Questo articolo nasce da un lavoro a quatto mani con @nicholas volto a capire e spiegare nel nostro piccolo, per carità! una volta per tutte il ruolo storico ed economico dei sindacati in Italia.
Così oggi vi beccate la parte storica, alla quale seguiranno nei prossimi giorni le considerazioni economiche di @nicholas.
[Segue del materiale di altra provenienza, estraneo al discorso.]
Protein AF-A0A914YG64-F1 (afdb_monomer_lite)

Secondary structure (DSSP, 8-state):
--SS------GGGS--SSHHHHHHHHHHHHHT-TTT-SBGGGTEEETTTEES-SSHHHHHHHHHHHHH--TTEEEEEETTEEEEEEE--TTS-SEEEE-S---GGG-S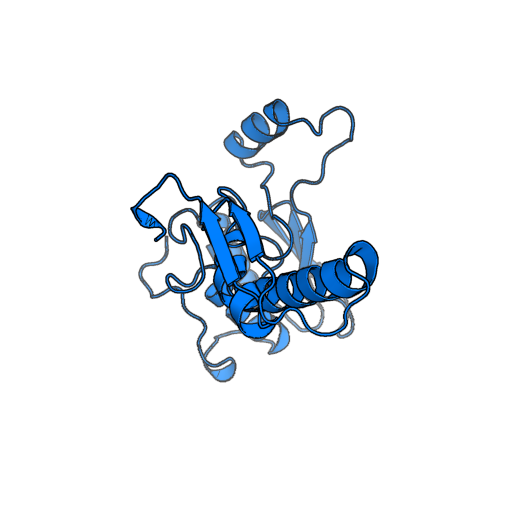HHHHHHHHHTTS----TTTTTTT---TTHHHHHHHHHHHHHHHHHHH--S--TT-EEEEE--STTTTHHHHHHHHTTSEEEEE-S-GGG-

Structure (mmCIF, N/CA/C/O backbone):
data_AF-A0A914YG64-F1
#
_entry.id   AF-A0A914YG64-F1
#
loop_
_atom_site.group_PDB
_atom_site.id
_atom_site.type_symbol
_atom_site.label_atom_id
_atom_site.label_alt_id
_atom_site.label_comp_id
_atom_site.label_asym_id
_atom_site.label_entity_id
_atom_site.label_seq_id
_atom_site.pdbx_PDB_ins_code
_atom_site.Cartn_x
_atom_site.Cartn_y
_atom_site.Cartn_z
_atom_site.occupancy
_atom_site.B_iso_or_equiv
_atom_site.auth_seq_id
_atom_site.auth_comp_id
_atom_site.auth_asym_id
_atom_site.auth_atom_id
_atom_site.pdbx_PDB_model_num
ATOM 1 N N . MET A 1 1 ? 4.232 -9.530 17.723 1.00 86.06 1 MET A N 1
ATOM 2 C CA . MET A 1 1 ? 3.653 -10.338 16.636 1.00 86.06 1 MET A CA 1
ATOM 3 C C . MET A 1 1 ? 2.571 -11.271 17.179 1.00 86.06 1 MET A C 1
ATOM 5 O O . MET A 1 1 ? 2.734 -11.763 18.298 1.00 86.06 1 MET A O 1
ATOM 9 N N . PRO A 1 2 ? 1.427 -11.441 16.494 1.00 86.62 2 PRO A N 1
ATOM 10 C CA . PRO A 1 2 ? 0.477 -12.518 16.778 1.00 86.62 2 PRO A CA 1
ATOM 11 C C . PRO A 1 2 ? 1.098 -13.901 16.514 1.00 86.62 2 PRO A C 1
ATOM 13 O O . PRO A 1 2 ? 2.110 -14.001 15.833 1.00 86.62 2 PRO A O 1
ATOM 16 N N . LYS A 1 3 ? 0.504 -14.957 17.082 1.00 86.69 3 LYS A N 1
ATOM 17 C CA . LYS A 1 3 ? 0.935 -16.354 16.870 1.00 86.69 3 LYS A CA 1
ATOM 18 C C . LYS A 1 3 ? 0.156 -17.074 15.758 1.00 86.69 3 LYS A C 1
ATOM 20 O O . LYS A 1 3 ? 0.419 -18.243 15.509 1.00 86.69 3 LYS A O 1
ATOM 25 N N . PHE A 1 4 ? -0.827 -16.410 15.156 1.00 85.56 4 PHE A N 1
ATOM 26 C CA . PHE A 1 4 ? -1.626 -16.954 14.060 1.00 85.56 4 PHE A CA 1
ATOM 27 C C . PHE A 1 4 ? -1.035 -16.543 12.705 1.00 85.56 4 PHE A C 1
ATOM 29 O O . PHE A 1 4 ? -0.232 -15.609 12.637 1.00 85.56 4 PHE A O 1
ATOM 36 N N . ASN A 1 5 ? -1.457 -17.226 11.642 1.00 88.00 5 ASN A N 1
ATOM 37 C CA . ASN A 1 5 ? -1.019 -16.936 10.281 1.00 88.00 5 ASN A CA 1
ATOM 38 C C . ASN A 1 5 ? -1.565 -15.585 9.813 1.00 88.00 5 ASN A C 1
ATOM 40 O O . ASN A 1 5 ? -2.769 -15.343 9.820 1.00 88.00 5 ASN A O 1
ATOM 44 N N . LEU A 1 6 ? -0.667 -14.692 9.409 1.00 90.50 6 LEU A N 1
ATOM 45 C CA . LEU A 1 6 ? -1.041 -13.433 8.781 1.00 90.50 6 LEU A CA 1
ATOM 46 C C . LEU A 1 6 ? -1.449 -13.763 7.348 1.00 90.50 6 LEU A C 1
ATOM 48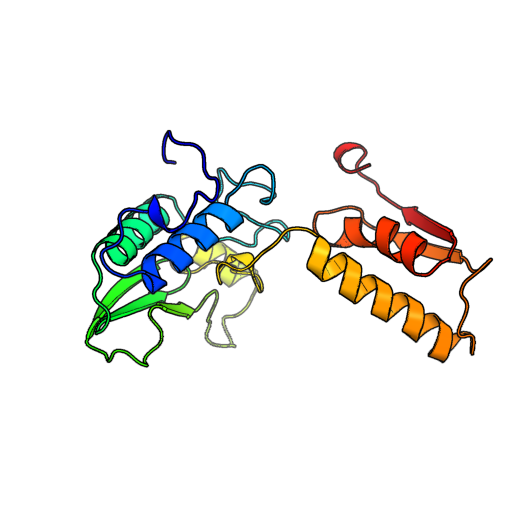 O O . LEU A 1 6 ? -0.596 -13.815 6.486 1.00 90.50 6 LEU A O 1
ATOM 52 N N . ASN A 1 7 ? -2.708 -14.090 7.101 1.00 93.06 7 ASN A N 1
ATOM 53 C CA . ASN A 1 7 ? -3.222 -14.284 5.751 1.00 93.06 7 ASN A CA 1
ATOM 54 C C . ASN A 1 7 ? -4.671 -13.812 5.695 1.00 93.06 7 ASN A C 1
ATOM 56 O O . ASN A 1 7 ? -5.388 -13.855 6.698 1.00 93.06 7 ASN A O 1
ATOM 60 N N . ALA A 1 8 ? -5.101 -13.338 4.530 1.00 94.31 8 ALA A N 1
ATOM 61 C CA . ALA A 1 8 ? -6.503 -13.006 4.330 1.00 94.31 8 ALA A CA 1
ATOM 62 C C . ALA A 1 8 ? -7.360 -14.278 4.420 1.00 94.31 8 ALA A C 1
ATOM 64 O O . ALA A 1 8 ? -7.045 -15.298 3.804 1.00 94.31 8 ALA A O 1
ATOM 65 N N . ILE A 1 9 ? -8.440 -14.198 5.194 1.00 94.50 9 ILE A N 1
ATOM 66 C CA . ILE A 1 9 ? -9.461 -15.244 5.337 1.00 94.50 9 ILE A CA 1
ATOM 67 C C . ILE A 1 9 ? -10.783 -14.752 4.728 1.00 94.50 9 ILE A C 1
ATOM 69 O O . ILE A 1 9 ? -10.920 -13.540 4.513 1.00 94.50 9 ILE A O 1
ATOM 73 N N . PRO A 1 10 ? -11.751 -15.642 4.434 1.00 97.12 10 PRO A N 1
ATOM 74 C CA . PRO A 1 10 ? -13.080 -15.232 3.988 1.00 97.12 10 PRO A CA 1
ATOM 75 C C . PRO A 1 10 ? -13.679 -14.163 4.909 1.00 97.12 10 PRO A C 1
ATOM 77 O O . PRO A 1 10 ? -13.555 -14.235 6.131 1.00 97.12 10 PRO A O 1
ATOM 80 N N . ILE A 1 11 ? -14.302 -13.139 4.322 1.00 97.19 11 ILE A N 1
ATOM 81 C CA . ILE A 1 11 ? -14.763 -11.947 5.056 1.00 97.19 11 ILE A CA 1
ATOM 82 C C . ILE A 1 11 ? -15.768 -12.293 6.165 1.00 97.19 11 ILE A C 1
ATOM 84 O O . ILE A 1 11 ? -15.793 -11.654 7.212 1.00 97.19 11 ILE A O 1
ATOM 88 N N . ASP A 1 12 ? -16.558 -13.330 5.933 1.00 96.56 12 ASP A N 1
ATOM 89 C CA . ASP A 1 12 ? -17.595 -13.890 6.788 1.00 96.56 12 ASP A CA 1
ATOM 90 C C . ASP A 1 12 ? -17.030 -14.647 8.006 1.00 96.56 12 ASP A C 1
ATOM 92 O O . ASP A 1 12 ? -17.739 -14.836 8.993 1.00 96.56 12 ASP A O 1
ATOM 96 N N . GLU A 1 13 ? -15.739 -14.995 7.996 1.00 95.81 13 GLU A N 1
ATOM 97 C CA . GLU A 1 13 ? -15.025 -15.569 9.146 1.00 95.81 13 GLU A CA 1
ATOM 98 C C . GLU A 1 13 ? -14.364 -14.500 10.034 1.00 95.81 13 GLU A C 1
ATOM 100 O O . GLU A 1 13 ? -13.870 -14.803 11.124 1.00 95.81 13 GLU A O 1
ATOM 105 N N . ILE A 1 14 ? -14.341 -13.235 9.599 1.00 96.06 14 ILE A N 1
ATOM 106 C CA . ILE A 1 14 ? -13.710 -12.146 10.346 1.00 96.06 14 ILE A CA 1
ATOM 107 C C . ILE A 1 14 ? -14.690 -11.623 11.407 1.00 96.06 14 ILE A C 1
ATOM 109 O O . ILE A 1 14 ? -15.757 -11.113 11.058 1.00 96.06 14 ILE A O 1
ATOM 113 N N . PRO A 1 15 ? -14.336 -11.666 12.708 1.00 93.62 15 PRO A N 1
ATOM 114 C CA . PRO A 1 15 ? -15.238 -11.292 13.793 1.00 93.62 15 PRO A CA 1
ATOM 115 C C . PRO A 1 15 ? -15.328 -9.765 13.954 1.00 93.62 15 PRO A C 1
ATOM 117 O O . PRO A 1 15 ? -14.842 -9.203 14.934 1.00 93.62 15 PRO A O 1
ATOM 120 N N . ALA A 1 16 ? -15.943 -9.082 12.989 1.00 96.94 16 ALA A N 1
ATOM 121 C CA . ALA A 1 16 ? -16.257 -7.659 13.066 1.00 96.94 16 ALA A CA 1
ATOM 122 C C . ALA A 1 16 ? -17.770 -7.432 13.096 1.00 96.94 16 ALA A C 1
ATOM 124 O O . ALA A 1 16 ? -18.527 -8.105 12.401 1.00 96.94 16 ALA A O 1
ATOM 125 N N . LYS A 1 17 ? -18.223 -6.434 13.863 1.00 95.94 17 LYS A N 1
ATOM 126 C CA . LYS A 1 17 ? -19.653 -6.078 13.934 1.00 95.94 17 LYS A CA 1
ATOM 127 C C . LYS A 1 17 ? -20.210 -5.524 12.622 1.00 95.94 17 LYS A C 1
ATOM 129 O O . LYS A 1 17 ? -21.423 -5.502 12.436 1.00 95.94 17 LYS A O 1
ATOM 134 N N . PHE A 1 18 ? -19.340 -5.031 11.742 1.00 94.19 18 PHE A N 1
ATOM 135 C CA . PHE A 1 18 ? -19.725 -4.361 10.509 1.00 94.19 18 PHE A CA 1
ATOM 136 C C . PHE A 1 18 ? -18.878 -4.837 9.326 1.00 94.19 18 PHE A C 1
ATOM 138 O O . PHE A 1 18 ? -17.648 -4.841 9.385 1.00 94.19 18 PHE A O 1
ATOM 145 N N . GLN A 1 19 ? -19.534 -5.199 8.220 1.00 96.44 19 GLN A N 1
ATOM 146 C CA . GLN A 1 19 ? -18.892 -5.866 7.081 1.00 96.44 19 GLN A CA 1
ATOM 147 C C . GLN A 1 19 ? -17.791 -5.020 6.422 1.00 96.44 19 GLN A C 1
ATOM 149 O O . GLN A 1 19 ? -16.755 -5.551 6.032 1.00 96.44 19 GLN A O 1
ATOM 154 N N . GLN A 1 20 ? -17.959 -3.695 6.333 1.00 97.75 20 GLN A N 1
ATOM 155 C CA . GLN A 1 20 ? -16.906 -2.831 5.779 1.00 97.75 20 GLN A CA 1
ATOM 156 C C . GLN A 1 20 ? -15.635 -2.858 6.641 1.00 97.75 20 GLN A C 1
ATOM 158 O O . GLN A 1 20 ? -14.534 -2.787 6.106 1.00 97.75 20 GLN A O 1
ATOM 163 N N . ALA A 1 21 ? -15.765 -2.994 7.963 1.00 98.00 21 ALA A N 1
ATOM 164 C CA . ALA A 1 21 ? -14.611 -3.111 8.847 1.00 98.00 21 ALA A CA 1
ATOM 165 C C . ALA A 1 21 ? -13.937 -4.489 8.716 1.00 98.00 21 ALA A C 1
ATOM 167 O O . ALA A 1 21 ? -12.707 -4.559 8.685 1.00 98.00 21 ALA A O 1
ATOM 168 N N . ALA A 1 22 ? -14.721 -5.561 8.533 1.00 98.25 22 ALA A N 1
ATOM 169 C CA . ALA A 1 22 ? -14.197 -6.887 8.192 1.00 98.25 22 ALA A CA 1
ATOM 170 C C . ALA A 1 22 ? -13.365 -6.858 6.898 1.00 98.25 22 ALA A C 1
ATOM 172 O O . ALA A 1 22 ? -12.255 -7.385 6.870 1.00 98.25 22 ALA A O 1
ATOM 173 N N . ALA A 1 23 ? -13.847 -6.171 5.856 1.00 98.50 23 ALA A N 1
ATOM 174 C CA . ALA A 1 23 ? -13.105 -6.004 4.605 1.00 98.50 23 ALA A CA 1
ATOM 175 C C . ALA A 1 23 ? -11.755 -5.297 4.819 1.00 98.50 23 ALA A C 1
ATOM 177 O O . ALA A 1 23 ? -10.751 -5.683 4.230 1.00 98.50 23 ALA A O 1
ATOM 178 N N . ILE A 1 24 ? -11.694 -4.290 5.694 1.00 98.44 24 ILE A N 1
ATOM 179 C CA . ILE A 1 24 ? -10.435 -3.594 5.998 1.00 98.44 24 ILE A CA 1
ATOM 180 C C . ILE A 1 24 ? -9.466 -4.512 6.753 1.00 98.44 24 ILE A C 1
ATOM 182 O O . ILE A 1 24 ? -8.280 -4.531 6.432 1.00 98.44 24 ILE A O 1
ATOM 186 N N . ILE A 1 25 ? -9.954 -5.312 7.710 1.00 98.25 25 ILE A N 1
ATOM 187 C CA . ILE A 1 25 ? -9.136 -6.328 8.395 1.00 98.25 25 ILE A CA 1
ATOM 188 C C . ILE A 1 25 ? -8.567 -7.329 7.384 1.00 98.25 25 ILE A C 1
ATOM 190 O O . ILE A 1 25 ? -7.367 -7.595 7.414 1.00 98.25 25 ILE A O 1
ATOM 194 N N . LEU A 1 26 ? -9.398 -7.834 6.467 1.00 98.38 26 LEU A N 1
ATOM 195 C CA . LEU A 1 26 ? -8.977 -8.742 5.397 1.00 98.38 26 LEU A CA 1
ATOM 196 C C . LEU A 1 26 ? -7.801 -8.151 4.617 1.00 98.38 26 LEU A C 1
ATOM 198 O O . LEU A 1 26 ? -6.774 -8.804 4.435 1.00 98.38 26 LEU A O 1
ATOM 202 N N . MET A 1 27 ? -7.928 -6.891 4.206 1.00 98.56 27 MET A N 1
ATOM 203 C CA . MET A 1 27 ? -6.900 -6.221 3.421 1.00 98.56 27 MET A CA 1
ATOM 204 C C . MET A 1 27 ? -5.615 -5.936 4.212 1.00 98.56 27 MET A C 1
ATOM 206 O O . MET A 1 27 ? -4.518 -6.054 3.665 1.00 98.56 27 MET A O 1
ATOM 210 N N . ILE A 1 28 ? -5.720 -5.615 5.506 1.00 98.38 28 ILE A N 1
ATOM 211 C CA . ILE A 1 28 ? -4.560 -5.502 6.403 1.00 98.38 28 ILE A CA 1
ATOM 212 C C . ILE A 1 28 ? -3.814 -6.840 6.483 1.00 98.38 28 ILE A C 1
ATOM 214 O O . ILE A 1 28 ? -2.587 -6.858 6.391 1.00 98.38 28 ILE A O 1
ATOM 218 N N . LEU A 1 29 ? -4.540 -7.951 6.648 1.00 97.75 29 LEU A N 1
ATOM 219 C CA . LEU A 1 29 ? -3.948 -9.287 6.719 1.00 97.75 29 LEU A CA 1
ATOM 220 C C . LEU A 1 29 ? -3.273 -9.669 5.401 1.00 97.75 29 LEU A C 1
ATOM 222 O O . LEU A 1 29 ? -2.148 -10.151 5.430 1.00 97.75 29 LEU A O 1
ATOM 226 N N . ASN A 1 30 ? -3.900 -9.372 4.261 1.00 97.56 30 ASN A N 1
ATOM 227 C CA . ASN A 1 30 ? -3.294 -9.561 2.943 1.00 97.56 30 ASN A CA 1
ATOM 228 C C . ASN A 1 30 ? -1.980 -8.768 2.784 1.00 97.56 30 ASN A C 1
ATOM 230 O O . ASN A 1 30 ? -0.985 -9.302 2.306 1.00 97.56 30 ASN A O 1
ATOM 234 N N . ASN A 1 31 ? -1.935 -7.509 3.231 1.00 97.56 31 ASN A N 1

Al termine di questo, come sempre succede nelle conferenze della società-bene, Coffee-Break e Q&A Session da preambolo alle conclusioni.

A seguire aperitivo.

 

L’ Italia di quegli anni (e purtroppo anche a venire) non verrà certo ricordata per essere all’ avanguardia di questo processo.

La falce è decisamente più grande del martello

L’economia rurale la fa ancora da padrone: facendo un parallelo con quello che sarà il mondo del lavoro secoli dopo, la falce è decisamente più grande del martello.

La cosa in fondo non deve meravigliarci se pensiamo a quanto è lontano quel periodo. Già perchè si fa presto a dire “inizio ottocento” ma pensiamoci bene:

  • l’Italia, politicamente parlando, non esiste ancora. Garibaldi è ancora un bambino, senza nemmeno un pelo di quella barba che lo consegnerà alla storia.
  • Il mondo più evoluto ha le mascelle spalancate per il telegrafo, il resto del globo si porta ancora piccioni viaggiatori appresso per fare avere proprie notizie.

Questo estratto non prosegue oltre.